Task to complete | Only one stretch of the data is wanted: the line containing "ATOM 117 N N", the line containing "ATOM 121 O O", and every line between them, copied exactly.

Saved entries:
————————
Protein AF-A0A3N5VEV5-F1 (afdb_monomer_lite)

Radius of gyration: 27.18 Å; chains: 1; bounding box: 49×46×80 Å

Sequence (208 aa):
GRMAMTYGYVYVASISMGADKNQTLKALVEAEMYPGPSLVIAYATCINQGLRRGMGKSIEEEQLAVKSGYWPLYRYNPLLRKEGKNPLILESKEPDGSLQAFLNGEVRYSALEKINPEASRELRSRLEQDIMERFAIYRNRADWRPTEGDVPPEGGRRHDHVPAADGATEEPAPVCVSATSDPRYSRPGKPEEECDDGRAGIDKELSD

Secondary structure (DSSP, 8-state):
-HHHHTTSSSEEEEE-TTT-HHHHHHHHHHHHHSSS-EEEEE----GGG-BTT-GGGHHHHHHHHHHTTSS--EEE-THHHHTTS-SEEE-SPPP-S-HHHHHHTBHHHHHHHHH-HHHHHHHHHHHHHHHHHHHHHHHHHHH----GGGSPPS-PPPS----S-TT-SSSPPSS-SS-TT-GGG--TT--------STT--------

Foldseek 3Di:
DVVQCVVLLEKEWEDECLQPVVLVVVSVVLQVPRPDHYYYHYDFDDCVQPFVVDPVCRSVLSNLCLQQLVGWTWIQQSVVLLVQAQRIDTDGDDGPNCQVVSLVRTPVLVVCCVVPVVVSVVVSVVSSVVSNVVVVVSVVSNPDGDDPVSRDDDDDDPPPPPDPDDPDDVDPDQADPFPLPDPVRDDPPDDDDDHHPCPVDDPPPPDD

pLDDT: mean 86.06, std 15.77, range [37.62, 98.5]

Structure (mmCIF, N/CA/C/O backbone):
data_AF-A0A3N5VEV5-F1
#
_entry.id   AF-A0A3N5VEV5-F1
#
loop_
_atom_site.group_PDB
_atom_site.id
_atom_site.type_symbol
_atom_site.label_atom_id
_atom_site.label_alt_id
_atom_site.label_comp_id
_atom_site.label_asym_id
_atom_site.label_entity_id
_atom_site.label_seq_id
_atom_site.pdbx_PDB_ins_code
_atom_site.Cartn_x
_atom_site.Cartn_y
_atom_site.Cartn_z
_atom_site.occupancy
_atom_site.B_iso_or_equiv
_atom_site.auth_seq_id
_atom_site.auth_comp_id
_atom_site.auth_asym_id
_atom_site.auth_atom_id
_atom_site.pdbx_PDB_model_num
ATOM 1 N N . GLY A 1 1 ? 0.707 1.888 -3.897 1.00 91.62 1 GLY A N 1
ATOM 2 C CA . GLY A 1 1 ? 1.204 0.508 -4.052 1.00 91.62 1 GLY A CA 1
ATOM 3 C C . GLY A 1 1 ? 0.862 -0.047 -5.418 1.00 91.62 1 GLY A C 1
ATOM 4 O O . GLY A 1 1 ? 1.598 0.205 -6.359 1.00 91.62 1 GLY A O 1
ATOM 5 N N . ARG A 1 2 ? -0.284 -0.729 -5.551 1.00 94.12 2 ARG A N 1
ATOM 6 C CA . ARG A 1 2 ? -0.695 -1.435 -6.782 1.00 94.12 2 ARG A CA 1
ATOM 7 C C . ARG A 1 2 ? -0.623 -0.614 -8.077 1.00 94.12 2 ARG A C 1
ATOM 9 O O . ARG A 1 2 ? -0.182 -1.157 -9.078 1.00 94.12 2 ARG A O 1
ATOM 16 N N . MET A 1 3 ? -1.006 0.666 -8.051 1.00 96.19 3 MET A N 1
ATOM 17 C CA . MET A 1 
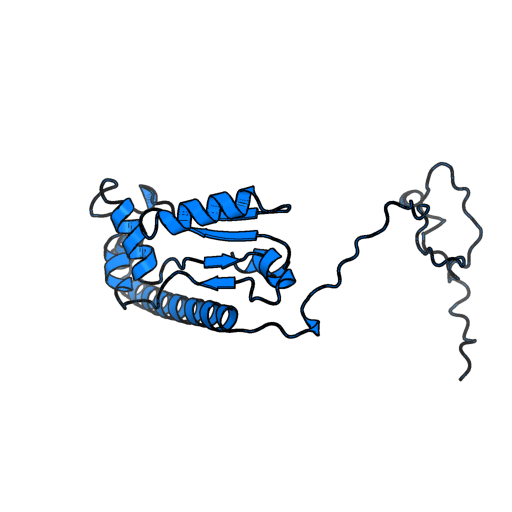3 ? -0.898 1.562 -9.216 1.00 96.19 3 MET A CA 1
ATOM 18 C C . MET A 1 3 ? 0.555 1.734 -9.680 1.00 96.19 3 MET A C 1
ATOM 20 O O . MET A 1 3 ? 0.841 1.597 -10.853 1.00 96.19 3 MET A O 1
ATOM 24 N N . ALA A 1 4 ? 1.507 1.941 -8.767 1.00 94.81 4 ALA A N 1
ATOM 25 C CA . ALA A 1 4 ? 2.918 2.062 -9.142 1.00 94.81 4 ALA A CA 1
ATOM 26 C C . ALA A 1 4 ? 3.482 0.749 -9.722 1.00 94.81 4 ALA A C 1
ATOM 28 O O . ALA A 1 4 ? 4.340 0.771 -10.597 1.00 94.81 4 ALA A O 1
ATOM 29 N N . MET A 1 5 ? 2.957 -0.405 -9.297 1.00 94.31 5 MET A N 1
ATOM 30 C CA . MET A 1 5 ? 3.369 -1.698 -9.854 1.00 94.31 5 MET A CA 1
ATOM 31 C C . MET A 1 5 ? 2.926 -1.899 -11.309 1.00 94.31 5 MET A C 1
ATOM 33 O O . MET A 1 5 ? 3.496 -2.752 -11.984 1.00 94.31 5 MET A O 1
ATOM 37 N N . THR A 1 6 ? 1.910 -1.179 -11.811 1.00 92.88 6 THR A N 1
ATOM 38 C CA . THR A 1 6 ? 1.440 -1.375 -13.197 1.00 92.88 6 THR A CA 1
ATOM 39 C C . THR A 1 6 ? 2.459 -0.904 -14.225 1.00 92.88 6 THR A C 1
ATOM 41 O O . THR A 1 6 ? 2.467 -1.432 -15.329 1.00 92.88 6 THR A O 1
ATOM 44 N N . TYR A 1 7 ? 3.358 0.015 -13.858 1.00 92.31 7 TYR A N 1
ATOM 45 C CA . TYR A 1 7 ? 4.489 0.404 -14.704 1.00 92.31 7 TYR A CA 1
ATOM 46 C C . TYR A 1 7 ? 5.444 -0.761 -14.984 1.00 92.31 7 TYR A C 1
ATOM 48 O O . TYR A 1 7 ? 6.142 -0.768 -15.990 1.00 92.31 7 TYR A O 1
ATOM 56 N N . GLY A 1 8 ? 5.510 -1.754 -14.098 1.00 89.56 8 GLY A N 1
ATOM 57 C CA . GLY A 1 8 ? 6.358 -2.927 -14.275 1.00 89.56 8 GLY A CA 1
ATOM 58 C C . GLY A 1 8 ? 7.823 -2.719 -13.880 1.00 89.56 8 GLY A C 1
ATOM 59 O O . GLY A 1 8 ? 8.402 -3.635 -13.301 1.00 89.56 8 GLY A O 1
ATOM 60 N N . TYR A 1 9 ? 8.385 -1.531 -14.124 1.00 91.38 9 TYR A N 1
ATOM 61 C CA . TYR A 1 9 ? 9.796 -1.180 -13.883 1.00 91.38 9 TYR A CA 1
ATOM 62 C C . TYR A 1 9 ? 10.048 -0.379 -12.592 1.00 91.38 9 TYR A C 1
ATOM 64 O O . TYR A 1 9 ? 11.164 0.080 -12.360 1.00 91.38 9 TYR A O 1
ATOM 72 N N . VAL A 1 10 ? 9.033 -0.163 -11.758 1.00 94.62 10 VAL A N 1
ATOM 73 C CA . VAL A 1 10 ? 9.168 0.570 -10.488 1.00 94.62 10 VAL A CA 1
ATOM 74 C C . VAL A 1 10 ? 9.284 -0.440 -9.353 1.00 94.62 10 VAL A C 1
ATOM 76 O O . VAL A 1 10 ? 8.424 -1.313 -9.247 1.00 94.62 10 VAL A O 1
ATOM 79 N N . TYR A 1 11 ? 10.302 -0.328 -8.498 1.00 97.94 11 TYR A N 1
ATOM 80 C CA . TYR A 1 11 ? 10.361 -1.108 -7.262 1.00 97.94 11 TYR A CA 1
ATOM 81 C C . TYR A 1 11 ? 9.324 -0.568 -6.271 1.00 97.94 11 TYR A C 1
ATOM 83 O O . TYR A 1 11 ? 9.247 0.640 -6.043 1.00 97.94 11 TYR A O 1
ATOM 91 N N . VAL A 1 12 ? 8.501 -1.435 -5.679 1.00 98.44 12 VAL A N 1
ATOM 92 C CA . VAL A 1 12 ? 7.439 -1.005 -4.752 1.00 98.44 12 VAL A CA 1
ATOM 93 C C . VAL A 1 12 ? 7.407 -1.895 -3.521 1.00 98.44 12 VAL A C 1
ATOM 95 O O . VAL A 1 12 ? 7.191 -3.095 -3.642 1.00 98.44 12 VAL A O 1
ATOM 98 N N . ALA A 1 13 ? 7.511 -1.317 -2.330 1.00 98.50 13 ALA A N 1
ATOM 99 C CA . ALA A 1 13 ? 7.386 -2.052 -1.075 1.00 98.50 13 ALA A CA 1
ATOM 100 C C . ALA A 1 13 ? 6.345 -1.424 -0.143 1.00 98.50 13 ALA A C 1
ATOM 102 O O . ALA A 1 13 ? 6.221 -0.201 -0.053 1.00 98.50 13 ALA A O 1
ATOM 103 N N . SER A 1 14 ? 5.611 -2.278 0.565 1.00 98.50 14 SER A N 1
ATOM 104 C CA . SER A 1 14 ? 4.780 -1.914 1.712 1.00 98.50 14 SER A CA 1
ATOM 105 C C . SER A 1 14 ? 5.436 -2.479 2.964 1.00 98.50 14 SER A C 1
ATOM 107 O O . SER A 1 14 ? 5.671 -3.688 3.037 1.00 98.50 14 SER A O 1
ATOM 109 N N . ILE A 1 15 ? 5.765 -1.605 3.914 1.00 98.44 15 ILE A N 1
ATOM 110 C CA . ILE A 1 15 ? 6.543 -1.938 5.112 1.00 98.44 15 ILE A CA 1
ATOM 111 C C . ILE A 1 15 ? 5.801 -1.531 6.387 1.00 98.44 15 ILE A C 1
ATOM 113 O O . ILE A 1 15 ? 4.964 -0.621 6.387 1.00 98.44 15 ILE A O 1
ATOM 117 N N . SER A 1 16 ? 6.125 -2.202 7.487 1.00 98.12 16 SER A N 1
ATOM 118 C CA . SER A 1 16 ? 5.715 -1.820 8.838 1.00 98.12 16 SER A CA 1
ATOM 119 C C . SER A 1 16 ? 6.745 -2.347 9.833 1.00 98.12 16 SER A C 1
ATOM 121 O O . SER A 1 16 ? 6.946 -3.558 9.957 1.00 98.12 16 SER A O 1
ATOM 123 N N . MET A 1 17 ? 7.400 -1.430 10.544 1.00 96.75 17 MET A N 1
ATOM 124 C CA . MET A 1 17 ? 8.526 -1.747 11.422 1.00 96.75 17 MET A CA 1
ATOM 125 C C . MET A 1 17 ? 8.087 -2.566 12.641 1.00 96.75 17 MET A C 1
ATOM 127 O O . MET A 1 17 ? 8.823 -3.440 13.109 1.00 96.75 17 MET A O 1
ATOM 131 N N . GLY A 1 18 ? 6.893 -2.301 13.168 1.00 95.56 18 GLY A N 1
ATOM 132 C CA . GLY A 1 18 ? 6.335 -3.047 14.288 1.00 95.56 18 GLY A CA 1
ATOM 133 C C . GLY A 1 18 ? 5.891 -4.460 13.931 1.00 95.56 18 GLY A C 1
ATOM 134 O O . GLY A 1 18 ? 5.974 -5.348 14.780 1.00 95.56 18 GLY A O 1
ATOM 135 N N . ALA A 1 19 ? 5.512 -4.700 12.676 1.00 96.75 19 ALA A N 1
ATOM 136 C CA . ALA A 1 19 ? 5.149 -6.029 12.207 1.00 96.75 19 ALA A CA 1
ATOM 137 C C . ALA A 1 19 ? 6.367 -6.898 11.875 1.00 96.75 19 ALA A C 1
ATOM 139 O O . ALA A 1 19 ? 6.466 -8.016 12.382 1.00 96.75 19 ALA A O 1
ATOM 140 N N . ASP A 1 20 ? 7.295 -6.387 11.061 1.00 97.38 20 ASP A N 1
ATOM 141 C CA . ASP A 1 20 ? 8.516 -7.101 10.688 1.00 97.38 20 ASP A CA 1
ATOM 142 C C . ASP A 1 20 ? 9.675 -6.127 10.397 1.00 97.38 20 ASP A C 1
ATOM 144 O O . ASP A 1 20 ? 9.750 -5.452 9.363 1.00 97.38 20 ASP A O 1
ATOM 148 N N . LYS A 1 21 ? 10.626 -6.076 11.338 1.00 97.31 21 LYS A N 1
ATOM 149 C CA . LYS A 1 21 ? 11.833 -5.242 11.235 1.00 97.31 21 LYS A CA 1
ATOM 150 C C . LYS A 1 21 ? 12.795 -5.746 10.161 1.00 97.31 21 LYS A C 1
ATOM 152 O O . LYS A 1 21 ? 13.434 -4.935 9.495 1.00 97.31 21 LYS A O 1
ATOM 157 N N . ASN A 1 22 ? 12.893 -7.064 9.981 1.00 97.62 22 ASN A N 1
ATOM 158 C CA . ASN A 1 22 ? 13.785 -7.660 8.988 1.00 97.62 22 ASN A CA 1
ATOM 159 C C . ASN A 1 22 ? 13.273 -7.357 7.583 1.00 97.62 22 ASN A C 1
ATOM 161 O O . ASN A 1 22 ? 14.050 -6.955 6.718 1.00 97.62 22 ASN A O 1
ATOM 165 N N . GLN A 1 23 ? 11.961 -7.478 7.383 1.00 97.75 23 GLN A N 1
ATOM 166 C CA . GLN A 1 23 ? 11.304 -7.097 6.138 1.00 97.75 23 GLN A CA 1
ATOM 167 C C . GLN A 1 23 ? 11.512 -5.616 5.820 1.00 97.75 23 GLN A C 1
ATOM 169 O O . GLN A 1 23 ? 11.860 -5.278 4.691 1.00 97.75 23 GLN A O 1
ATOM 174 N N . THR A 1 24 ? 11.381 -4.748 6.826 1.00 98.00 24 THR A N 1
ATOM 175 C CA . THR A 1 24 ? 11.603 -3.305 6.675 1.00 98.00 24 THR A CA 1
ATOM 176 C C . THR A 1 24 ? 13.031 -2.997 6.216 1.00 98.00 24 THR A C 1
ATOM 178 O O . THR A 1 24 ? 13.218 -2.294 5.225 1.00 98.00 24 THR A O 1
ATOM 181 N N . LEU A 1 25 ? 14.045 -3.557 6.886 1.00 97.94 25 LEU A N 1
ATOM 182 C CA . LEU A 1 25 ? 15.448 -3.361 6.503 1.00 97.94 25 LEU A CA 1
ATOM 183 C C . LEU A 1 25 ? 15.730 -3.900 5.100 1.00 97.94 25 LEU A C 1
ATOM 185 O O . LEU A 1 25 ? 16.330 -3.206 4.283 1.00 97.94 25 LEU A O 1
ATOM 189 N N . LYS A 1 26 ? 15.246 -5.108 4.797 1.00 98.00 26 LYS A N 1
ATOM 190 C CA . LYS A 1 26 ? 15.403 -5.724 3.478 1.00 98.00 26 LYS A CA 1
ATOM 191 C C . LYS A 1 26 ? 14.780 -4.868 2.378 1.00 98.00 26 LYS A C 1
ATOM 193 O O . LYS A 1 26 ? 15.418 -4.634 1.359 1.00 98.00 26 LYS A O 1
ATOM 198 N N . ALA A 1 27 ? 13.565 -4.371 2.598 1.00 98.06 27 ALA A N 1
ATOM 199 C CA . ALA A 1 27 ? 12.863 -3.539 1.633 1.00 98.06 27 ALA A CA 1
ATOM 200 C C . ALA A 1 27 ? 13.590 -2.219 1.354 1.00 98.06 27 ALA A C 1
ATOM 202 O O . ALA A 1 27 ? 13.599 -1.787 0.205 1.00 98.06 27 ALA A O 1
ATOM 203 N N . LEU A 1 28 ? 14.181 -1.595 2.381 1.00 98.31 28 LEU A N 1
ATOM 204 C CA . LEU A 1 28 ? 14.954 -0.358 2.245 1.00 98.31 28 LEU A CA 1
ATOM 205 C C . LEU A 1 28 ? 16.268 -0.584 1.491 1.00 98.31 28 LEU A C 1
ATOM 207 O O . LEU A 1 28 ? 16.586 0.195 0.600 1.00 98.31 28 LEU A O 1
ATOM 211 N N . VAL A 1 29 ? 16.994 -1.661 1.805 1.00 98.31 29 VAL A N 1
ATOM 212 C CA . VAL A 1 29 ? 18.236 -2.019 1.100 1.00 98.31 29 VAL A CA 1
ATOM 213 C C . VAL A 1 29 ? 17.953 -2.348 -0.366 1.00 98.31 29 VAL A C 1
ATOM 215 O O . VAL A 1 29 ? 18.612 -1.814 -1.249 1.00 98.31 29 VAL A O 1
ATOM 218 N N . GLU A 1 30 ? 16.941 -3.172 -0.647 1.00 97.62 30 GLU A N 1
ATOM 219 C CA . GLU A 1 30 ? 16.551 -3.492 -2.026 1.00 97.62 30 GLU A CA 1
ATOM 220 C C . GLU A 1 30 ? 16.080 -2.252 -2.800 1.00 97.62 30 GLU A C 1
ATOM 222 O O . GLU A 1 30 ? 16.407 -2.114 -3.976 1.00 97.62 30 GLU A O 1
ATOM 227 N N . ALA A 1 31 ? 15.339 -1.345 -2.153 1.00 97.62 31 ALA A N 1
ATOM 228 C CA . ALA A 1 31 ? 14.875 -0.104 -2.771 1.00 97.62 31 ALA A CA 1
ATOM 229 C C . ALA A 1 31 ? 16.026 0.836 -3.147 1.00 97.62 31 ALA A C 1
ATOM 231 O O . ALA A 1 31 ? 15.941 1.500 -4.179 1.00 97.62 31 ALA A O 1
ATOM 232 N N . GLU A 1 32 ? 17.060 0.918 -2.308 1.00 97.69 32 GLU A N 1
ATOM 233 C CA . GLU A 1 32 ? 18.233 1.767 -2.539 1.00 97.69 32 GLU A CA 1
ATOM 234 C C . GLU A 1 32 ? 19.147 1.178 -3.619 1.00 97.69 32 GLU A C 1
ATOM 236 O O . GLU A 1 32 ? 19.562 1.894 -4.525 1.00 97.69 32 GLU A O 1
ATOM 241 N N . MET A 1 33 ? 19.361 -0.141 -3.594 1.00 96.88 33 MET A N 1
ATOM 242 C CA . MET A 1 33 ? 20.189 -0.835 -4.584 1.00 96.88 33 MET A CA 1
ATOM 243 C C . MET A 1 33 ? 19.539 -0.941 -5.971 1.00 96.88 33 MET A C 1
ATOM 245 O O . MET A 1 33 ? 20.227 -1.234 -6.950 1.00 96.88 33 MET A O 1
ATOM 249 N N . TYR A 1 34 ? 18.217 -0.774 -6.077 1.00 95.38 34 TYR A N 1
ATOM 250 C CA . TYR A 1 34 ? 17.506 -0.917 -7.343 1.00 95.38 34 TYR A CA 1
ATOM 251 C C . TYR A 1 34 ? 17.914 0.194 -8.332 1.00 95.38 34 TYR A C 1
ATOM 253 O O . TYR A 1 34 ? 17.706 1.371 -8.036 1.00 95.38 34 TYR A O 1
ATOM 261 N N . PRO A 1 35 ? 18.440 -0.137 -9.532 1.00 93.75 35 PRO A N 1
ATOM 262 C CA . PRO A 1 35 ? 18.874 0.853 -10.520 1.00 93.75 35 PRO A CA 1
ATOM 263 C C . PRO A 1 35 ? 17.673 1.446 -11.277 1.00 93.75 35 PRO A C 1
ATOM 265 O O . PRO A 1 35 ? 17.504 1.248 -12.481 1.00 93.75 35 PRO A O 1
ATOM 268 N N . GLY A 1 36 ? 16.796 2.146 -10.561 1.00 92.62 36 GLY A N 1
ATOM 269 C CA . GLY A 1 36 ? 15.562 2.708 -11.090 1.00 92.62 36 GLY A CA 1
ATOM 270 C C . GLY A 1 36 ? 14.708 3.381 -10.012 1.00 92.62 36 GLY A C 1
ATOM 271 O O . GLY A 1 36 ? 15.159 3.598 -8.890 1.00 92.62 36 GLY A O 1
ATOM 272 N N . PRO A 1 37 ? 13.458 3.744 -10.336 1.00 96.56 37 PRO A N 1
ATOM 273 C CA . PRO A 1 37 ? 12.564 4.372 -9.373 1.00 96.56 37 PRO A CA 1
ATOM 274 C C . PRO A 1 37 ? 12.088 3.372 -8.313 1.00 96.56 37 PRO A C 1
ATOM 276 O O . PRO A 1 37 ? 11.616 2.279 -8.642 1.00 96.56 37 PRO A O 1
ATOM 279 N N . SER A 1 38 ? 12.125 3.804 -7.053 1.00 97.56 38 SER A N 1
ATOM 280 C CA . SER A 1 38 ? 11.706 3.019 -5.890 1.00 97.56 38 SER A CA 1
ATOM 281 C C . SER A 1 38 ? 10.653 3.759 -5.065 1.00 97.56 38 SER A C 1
————————
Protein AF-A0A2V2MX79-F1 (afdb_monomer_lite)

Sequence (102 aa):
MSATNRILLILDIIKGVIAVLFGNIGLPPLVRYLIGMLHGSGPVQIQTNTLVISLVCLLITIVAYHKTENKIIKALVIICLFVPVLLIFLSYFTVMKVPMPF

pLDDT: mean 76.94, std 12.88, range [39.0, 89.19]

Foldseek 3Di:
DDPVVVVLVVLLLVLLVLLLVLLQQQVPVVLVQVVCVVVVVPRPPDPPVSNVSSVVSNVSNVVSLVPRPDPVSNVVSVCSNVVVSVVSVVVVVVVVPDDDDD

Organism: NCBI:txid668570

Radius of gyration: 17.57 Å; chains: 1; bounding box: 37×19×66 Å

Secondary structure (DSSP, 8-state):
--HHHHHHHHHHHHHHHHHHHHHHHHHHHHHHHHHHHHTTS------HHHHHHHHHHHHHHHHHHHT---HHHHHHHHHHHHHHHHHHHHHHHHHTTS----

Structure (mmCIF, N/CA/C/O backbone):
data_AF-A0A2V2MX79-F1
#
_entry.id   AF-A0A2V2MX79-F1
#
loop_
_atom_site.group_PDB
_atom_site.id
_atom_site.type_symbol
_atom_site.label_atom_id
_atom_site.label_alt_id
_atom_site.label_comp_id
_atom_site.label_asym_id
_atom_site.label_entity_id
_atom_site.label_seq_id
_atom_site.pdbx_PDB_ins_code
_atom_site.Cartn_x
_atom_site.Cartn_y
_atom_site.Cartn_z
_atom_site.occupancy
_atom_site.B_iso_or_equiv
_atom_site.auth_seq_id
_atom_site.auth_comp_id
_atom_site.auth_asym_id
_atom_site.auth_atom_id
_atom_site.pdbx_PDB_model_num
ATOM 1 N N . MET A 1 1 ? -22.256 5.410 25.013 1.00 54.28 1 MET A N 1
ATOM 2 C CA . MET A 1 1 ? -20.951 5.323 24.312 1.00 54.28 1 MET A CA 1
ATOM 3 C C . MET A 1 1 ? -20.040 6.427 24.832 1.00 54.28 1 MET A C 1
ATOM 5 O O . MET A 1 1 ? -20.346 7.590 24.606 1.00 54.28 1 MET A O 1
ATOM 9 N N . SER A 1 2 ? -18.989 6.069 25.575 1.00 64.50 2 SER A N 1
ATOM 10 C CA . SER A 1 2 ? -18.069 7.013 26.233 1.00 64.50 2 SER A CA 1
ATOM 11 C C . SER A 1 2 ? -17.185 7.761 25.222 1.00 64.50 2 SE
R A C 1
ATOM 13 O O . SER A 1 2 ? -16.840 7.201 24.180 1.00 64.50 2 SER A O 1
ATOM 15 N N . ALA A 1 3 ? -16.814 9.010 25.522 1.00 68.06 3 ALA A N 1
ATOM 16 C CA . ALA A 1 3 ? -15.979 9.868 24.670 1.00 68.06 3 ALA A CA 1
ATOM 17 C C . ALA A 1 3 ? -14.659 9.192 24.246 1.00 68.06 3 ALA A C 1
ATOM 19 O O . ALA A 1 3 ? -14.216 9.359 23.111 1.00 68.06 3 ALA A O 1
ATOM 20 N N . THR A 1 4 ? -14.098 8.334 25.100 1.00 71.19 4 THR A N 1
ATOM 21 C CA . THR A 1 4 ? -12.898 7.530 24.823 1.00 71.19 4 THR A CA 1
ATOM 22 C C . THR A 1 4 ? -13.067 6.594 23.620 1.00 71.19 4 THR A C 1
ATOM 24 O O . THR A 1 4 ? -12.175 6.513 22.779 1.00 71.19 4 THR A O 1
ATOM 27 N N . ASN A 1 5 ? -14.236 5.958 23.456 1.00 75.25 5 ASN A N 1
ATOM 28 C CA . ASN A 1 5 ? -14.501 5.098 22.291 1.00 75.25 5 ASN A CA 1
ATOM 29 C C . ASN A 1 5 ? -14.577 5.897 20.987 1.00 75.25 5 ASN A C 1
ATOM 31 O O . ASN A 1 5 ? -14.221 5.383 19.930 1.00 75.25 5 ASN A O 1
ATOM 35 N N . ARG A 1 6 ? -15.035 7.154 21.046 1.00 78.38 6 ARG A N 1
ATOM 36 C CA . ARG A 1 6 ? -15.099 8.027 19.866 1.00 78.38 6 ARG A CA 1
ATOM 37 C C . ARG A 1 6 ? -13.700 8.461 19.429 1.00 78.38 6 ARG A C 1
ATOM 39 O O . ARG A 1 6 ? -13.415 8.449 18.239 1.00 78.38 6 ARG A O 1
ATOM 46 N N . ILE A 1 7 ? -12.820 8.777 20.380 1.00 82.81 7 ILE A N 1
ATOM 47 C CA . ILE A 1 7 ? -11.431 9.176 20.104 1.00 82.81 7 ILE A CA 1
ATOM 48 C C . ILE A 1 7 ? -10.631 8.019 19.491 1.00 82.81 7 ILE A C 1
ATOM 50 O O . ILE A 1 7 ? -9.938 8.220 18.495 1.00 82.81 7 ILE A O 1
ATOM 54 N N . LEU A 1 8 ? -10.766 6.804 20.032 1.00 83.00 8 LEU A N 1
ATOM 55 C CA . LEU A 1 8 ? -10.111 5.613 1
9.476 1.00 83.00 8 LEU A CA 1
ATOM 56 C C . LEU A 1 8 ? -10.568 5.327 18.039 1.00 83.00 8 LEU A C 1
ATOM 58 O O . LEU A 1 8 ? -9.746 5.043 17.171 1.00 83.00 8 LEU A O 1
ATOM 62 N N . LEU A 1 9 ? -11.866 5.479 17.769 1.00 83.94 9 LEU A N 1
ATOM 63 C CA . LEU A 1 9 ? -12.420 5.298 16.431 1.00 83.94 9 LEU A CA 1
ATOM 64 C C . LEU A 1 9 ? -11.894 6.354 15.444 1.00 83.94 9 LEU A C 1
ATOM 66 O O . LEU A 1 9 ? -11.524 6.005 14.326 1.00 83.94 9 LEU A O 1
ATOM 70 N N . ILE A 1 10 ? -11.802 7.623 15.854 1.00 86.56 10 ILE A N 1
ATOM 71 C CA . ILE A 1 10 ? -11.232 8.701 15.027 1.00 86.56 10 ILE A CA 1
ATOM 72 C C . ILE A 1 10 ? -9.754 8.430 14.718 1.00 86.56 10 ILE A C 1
————————
Answer section |
ATOM 117 N N . SER A 1 16 ? 6.125 -2.202 7.487 1.00 98.12 16 SER A N 1
ATOM 118 C CA . SER A 1 16 ? 5.715 -1.820 8.838 1.00 98.12 16 SER A CA 1
ATOM 119 C C . SER A 1 16 ? 6.745 -2.347 9.833 1.00 98.12 16 SER A C 1
ATOM 121 O O . SER A 1 16 ? 6.946 -3.558 9.957 1.00 98.12 16 SER A O 1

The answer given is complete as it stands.